§ Your goal:
The required output is the exact run of lines in the listing below from the line holding "ATOM 71 N N" through the line holding "ATOM 81 O O", with no pictures.
************
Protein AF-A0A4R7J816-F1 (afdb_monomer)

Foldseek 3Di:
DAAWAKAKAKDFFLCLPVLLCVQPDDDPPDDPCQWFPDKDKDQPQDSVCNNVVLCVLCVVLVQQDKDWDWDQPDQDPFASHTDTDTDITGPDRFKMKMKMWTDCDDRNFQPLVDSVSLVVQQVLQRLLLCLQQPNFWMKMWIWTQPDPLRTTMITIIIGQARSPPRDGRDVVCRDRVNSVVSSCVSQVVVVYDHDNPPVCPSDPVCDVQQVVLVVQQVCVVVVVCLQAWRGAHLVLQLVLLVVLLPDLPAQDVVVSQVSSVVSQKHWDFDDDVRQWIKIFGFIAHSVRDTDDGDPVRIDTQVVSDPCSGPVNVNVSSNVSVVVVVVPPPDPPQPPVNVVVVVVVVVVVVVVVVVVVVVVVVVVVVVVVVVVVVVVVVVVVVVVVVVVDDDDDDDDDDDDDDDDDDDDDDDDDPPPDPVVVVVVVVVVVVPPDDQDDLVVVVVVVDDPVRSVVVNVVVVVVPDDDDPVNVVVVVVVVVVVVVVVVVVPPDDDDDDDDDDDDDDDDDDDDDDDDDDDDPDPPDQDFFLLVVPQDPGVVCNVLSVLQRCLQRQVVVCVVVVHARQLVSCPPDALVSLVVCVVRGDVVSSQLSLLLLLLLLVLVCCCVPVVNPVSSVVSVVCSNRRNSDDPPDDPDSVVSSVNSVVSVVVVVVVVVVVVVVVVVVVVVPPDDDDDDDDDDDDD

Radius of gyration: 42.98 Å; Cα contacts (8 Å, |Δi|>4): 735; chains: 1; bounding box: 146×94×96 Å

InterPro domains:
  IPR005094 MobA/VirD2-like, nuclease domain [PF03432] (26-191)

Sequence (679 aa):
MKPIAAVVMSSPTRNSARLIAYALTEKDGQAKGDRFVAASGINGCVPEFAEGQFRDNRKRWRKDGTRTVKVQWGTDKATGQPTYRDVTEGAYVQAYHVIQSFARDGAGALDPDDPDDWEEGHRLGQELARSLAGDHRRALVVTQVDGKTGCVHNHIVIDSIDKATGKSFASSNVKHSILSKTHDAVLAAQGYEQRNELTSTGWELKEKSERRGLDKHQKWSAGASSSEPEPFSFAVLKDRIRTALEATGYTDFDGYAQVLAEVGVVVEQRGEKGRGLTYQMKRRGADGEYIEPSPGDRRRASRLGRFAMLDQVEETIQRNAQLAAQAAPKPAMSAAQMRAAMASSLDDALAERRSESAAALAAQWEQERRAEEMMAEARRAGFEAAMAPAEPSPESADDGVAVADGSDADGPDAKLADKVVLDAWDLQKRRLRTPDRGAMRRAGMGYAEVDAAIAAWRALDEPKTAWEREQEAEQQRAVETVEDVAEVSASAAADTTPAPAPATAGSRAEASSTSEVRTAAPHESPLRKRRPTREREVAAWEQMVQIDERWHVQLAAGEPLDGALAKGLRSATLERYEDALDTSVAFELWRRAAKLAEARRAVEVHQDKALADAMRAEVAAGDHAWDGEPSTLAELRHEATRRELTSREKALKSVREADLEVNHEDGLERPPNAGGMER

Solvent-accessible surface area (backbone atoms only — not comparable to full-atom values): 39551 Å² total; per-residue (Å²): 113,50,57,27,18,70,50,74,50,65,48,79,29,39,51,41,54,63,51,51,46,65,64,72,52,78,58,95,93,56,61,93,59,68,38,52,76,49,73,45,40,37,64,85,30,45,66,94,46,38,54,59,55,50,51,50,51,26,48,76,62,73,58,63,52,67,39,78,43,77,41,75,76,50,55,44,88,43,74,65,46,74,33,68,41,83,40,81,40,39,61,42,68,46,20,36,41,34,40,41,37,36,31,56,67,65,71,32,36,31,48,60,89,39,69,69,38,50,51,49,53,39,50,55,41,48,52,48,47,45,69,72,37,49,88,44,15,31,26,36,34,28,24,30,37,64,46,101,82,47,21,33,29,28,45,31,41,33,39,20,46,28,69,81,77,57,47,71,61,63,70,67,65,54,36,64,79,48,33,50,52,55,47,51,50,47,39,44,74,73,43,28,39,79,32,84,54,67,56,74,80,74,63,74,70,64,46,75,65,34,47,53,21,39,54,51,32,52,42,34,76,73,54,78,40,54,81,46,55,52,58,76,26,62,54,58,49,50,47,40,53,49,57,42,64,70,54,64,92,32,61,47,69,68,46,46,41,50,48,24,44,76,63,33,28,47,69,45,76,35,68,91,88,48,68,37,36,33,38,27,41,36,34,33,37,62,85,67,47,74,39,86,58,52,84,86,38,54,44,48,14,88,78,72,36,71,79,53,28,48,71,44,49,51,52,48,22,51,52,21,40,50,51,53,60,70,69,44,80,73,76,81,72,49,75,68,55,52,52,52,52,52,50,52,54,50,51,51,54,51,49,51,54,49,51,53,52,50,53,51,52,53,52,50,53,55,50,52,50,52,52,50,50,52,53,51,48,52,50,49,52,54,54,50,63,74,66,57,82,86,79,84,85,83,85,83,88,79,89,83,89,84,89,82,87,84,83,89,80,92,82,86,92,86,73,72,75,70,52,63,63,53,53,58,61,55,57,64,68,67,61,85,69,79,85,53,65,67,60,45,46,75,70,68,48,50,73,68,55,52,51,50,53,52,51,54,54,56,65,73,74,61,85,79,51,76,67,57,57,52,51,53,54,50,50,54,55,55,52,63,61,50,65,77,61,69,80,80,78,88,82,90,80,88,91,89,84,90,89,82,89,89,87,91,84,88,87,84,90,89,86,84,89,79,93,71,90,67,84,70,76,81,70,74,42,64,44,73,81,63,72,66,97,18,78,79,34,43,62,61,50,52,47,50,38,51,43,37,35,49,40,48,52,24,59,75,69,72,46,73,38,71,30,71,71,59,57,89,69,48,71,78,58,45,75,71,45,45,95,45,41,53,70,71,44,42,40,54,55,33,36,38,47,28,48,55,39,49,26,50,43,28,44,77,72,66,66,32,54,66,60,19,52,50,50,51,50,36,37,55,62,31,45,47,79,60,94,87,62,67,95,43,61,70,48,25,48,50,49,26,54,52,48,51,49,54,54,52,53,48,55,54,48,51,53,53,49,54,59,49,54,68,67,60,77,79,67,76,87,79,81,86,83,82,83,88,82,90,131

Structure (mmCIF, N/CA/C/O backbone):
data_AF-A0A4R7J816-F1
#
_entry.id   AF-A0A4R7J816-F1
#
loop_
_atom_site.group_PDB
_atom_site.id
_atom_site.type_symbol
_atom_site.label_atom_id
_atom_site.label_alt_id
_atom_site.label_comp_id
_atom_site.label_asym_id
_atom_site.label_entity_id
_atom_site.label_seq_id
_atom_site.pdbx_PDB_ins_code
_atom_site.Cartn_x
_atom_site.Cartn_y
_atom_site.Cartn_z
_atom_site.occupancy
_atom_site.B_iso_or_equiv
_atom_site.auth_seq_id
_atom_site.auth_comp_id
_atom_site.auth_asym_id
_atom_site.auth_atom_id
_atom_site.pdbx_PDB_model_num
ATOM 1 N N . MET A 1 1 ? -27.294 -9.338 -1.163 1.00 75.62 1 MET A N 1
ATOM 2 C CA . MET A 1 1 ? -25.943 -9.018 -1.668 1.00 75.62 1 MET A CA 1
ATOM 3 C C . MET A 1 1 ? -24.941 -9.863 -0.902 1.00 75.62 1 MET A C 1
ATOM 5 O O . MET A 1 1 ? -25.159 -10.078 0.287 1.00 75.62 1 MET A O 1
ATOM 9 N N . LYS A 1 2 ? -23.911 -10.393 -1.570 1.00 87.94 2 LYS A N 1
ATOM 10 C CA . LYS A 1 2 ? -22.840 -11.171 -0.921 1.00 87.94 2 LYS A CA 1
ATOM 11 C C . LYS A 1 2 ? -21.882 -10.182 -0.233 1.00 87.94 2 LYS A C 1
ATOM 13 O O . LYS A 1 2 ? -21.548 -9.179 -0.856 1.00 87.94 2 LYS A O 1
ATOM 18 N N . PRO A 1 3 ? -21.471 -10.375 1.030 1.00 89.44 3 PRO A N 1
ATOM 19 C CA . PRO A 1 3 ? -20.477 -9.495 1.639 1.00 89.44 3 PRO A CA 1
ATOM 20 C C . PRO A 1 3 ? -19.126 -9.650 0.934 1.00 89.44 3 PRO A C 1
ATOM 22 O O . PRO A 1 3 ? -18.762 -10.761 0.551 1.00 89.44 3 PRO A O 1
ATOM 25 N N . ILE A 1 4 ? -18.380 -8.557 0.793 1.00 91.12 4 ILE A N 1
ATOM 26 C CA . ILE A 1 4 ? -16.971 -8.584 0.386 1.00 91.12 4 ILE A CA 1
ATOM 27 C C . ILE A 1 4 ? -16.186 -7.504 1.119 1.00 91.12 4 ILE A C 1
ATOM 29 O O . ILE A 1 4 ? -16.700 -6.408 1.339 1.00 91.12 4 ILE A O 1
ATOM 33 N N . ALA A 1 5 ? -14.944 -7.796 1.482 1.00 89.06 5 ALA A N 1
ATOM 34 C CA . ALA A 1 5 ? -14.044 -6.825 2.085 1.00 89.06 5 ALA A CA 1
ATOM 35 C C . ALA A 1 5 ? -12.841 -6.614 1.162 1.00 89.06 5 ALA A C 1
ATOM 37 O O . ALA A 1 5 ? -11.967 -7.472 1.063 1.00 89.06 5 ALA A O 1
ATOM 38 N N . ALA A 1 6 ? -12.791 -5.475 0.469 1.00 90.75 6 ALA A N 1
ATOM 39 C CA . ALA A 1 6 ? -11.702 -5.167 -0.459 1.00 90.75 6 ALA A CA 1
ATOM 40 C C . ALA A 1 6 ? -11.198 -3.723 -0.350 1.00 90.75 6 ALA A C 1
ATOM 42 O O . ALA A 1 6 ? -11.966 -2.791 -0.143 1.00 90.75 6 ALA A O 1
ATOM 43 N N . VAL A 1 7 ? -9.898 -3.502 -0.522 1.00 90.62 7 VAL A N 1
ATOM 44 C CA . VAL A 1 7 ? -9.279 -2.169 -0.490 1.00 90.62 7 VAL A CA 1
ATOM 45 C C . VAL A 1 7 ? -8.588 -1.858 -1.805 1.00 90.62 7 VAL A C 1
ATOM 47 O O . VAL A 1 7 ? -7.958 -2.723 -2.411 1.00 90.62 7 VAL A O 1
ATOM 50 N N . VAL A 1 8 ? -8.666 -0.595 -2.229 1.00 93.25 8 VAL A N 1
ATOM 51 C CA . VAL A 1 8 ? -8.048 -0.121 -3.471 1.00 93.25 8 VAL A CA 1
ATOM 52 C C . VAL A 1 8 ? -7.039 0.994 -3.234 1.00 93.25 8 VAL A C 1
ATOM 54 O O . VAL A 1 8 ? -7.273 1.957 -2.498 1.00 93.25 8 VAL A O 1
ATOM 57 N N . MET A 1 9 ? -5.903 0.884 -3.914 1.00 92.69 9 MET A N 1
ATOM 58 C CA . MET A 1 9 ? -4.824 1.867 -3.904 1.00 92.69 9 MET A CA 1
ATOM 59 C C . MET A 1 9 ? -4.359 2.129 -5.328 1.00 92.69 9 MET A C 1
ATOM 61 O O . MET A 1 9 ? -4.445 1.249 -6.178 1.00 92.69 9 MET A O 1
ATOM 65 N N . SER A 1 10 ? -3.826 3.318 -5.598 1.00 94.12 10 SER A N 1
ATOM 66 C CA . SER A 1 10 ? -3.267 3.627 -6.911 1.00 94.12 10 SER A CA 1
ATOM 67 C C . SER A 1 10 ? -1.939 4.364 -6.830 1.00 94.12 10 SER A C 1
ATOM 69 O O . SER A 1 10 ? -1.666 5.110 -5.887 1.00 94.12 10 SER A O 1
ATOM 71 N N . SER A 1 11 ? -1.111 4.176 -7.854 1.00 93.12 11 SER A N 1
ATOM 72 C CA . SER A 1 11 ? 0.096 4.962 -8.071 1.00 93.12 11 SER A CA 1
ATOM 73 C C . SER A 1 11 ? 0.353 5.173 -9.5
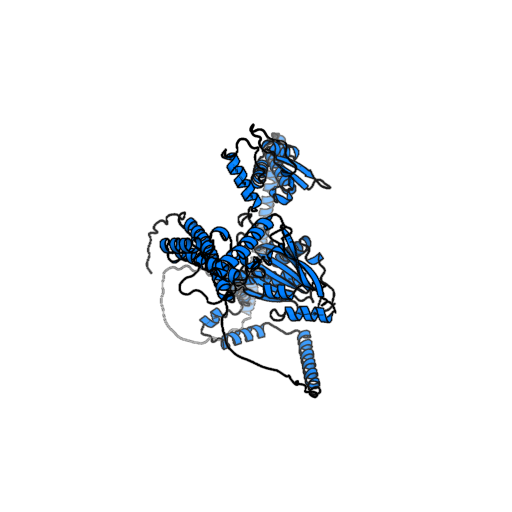69 1.00 93.12 11 SER A C 1
ATOM 75 O O . SER A 1 11 ? 0.167 4.260 -10.375 1.00 93.12 11 SER A O 1
ATOM 77 N N . PRO A 1 12 ? 0.754 6.379 -10.000 1.00 93.94 12 PRO A N 1
ATOM 78 C CA . PRO A 1 12 ? 1.224 6.589 -11.363 1.00 93.94 12 PRO A CA 1
ATOM 79 C C . PRO A 1 12 ? 2.645 6.037 -11.525 1.00 93.94 12 PRO A C 1
ATOM 81 O O . PRO A 1 12 ? 3.481 6.202 -10.638 1.00 93.94 12 PRO A O 1
ATOM 84 N N . THR A 1 13 ? 2.964 5.478 -12.692 1.00 92.00 13 THR A N 1
ATOM 85 C CA . THR A 1 13 ? 4.338 5.099 -13.046 1.00 92.00 13 THR A CA 1
ATOM 86 C C . THR A 1 13 ? 4.811 5.800 -14.313 1.00 92.00 13 THR A C 1
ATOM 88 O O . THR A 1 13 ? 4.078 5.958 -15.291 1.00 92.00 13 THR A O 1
************
§ Answer to this task:
ATOM 71 N N . SER A 1 11 ? -1.111 4.176 -7.854 1.00 93.12 11 SER A N 1
ATOM 72 C CA . SER A 1 11 ? 0.096 4.962 -8.071 1.00 93.12 11 SER A CA 1
ATOM 73 C C . SER A 1 11 ? 0.353 5.173 -9.5
69 1.00 93.12 11 SER A C 1
ATOM 75 O O . SER A 1 11 ? 0.167 4.260 -10.375 1.00 93.12 11 SER A O 1
ATOM 77 N N . PRO A 1 12 ? 0.754 6.379 -10.000 1.00 93.94 12 PRO A N 1
ATOM 78 C CA . PRO A 1 12 ? 1.224 6.589 -11.363 1.00 93.94 12 PRO A CA 1
ATOM 79 C C . PRO A 1 12 ? 2.645 6.037 -11.525 1.00 93.94 12 PRO A C 1
ATOM 81 O O . PRO A 1 12 ? 3.481 6.202 -10.638 1.00 93.94 12 PRO A O 1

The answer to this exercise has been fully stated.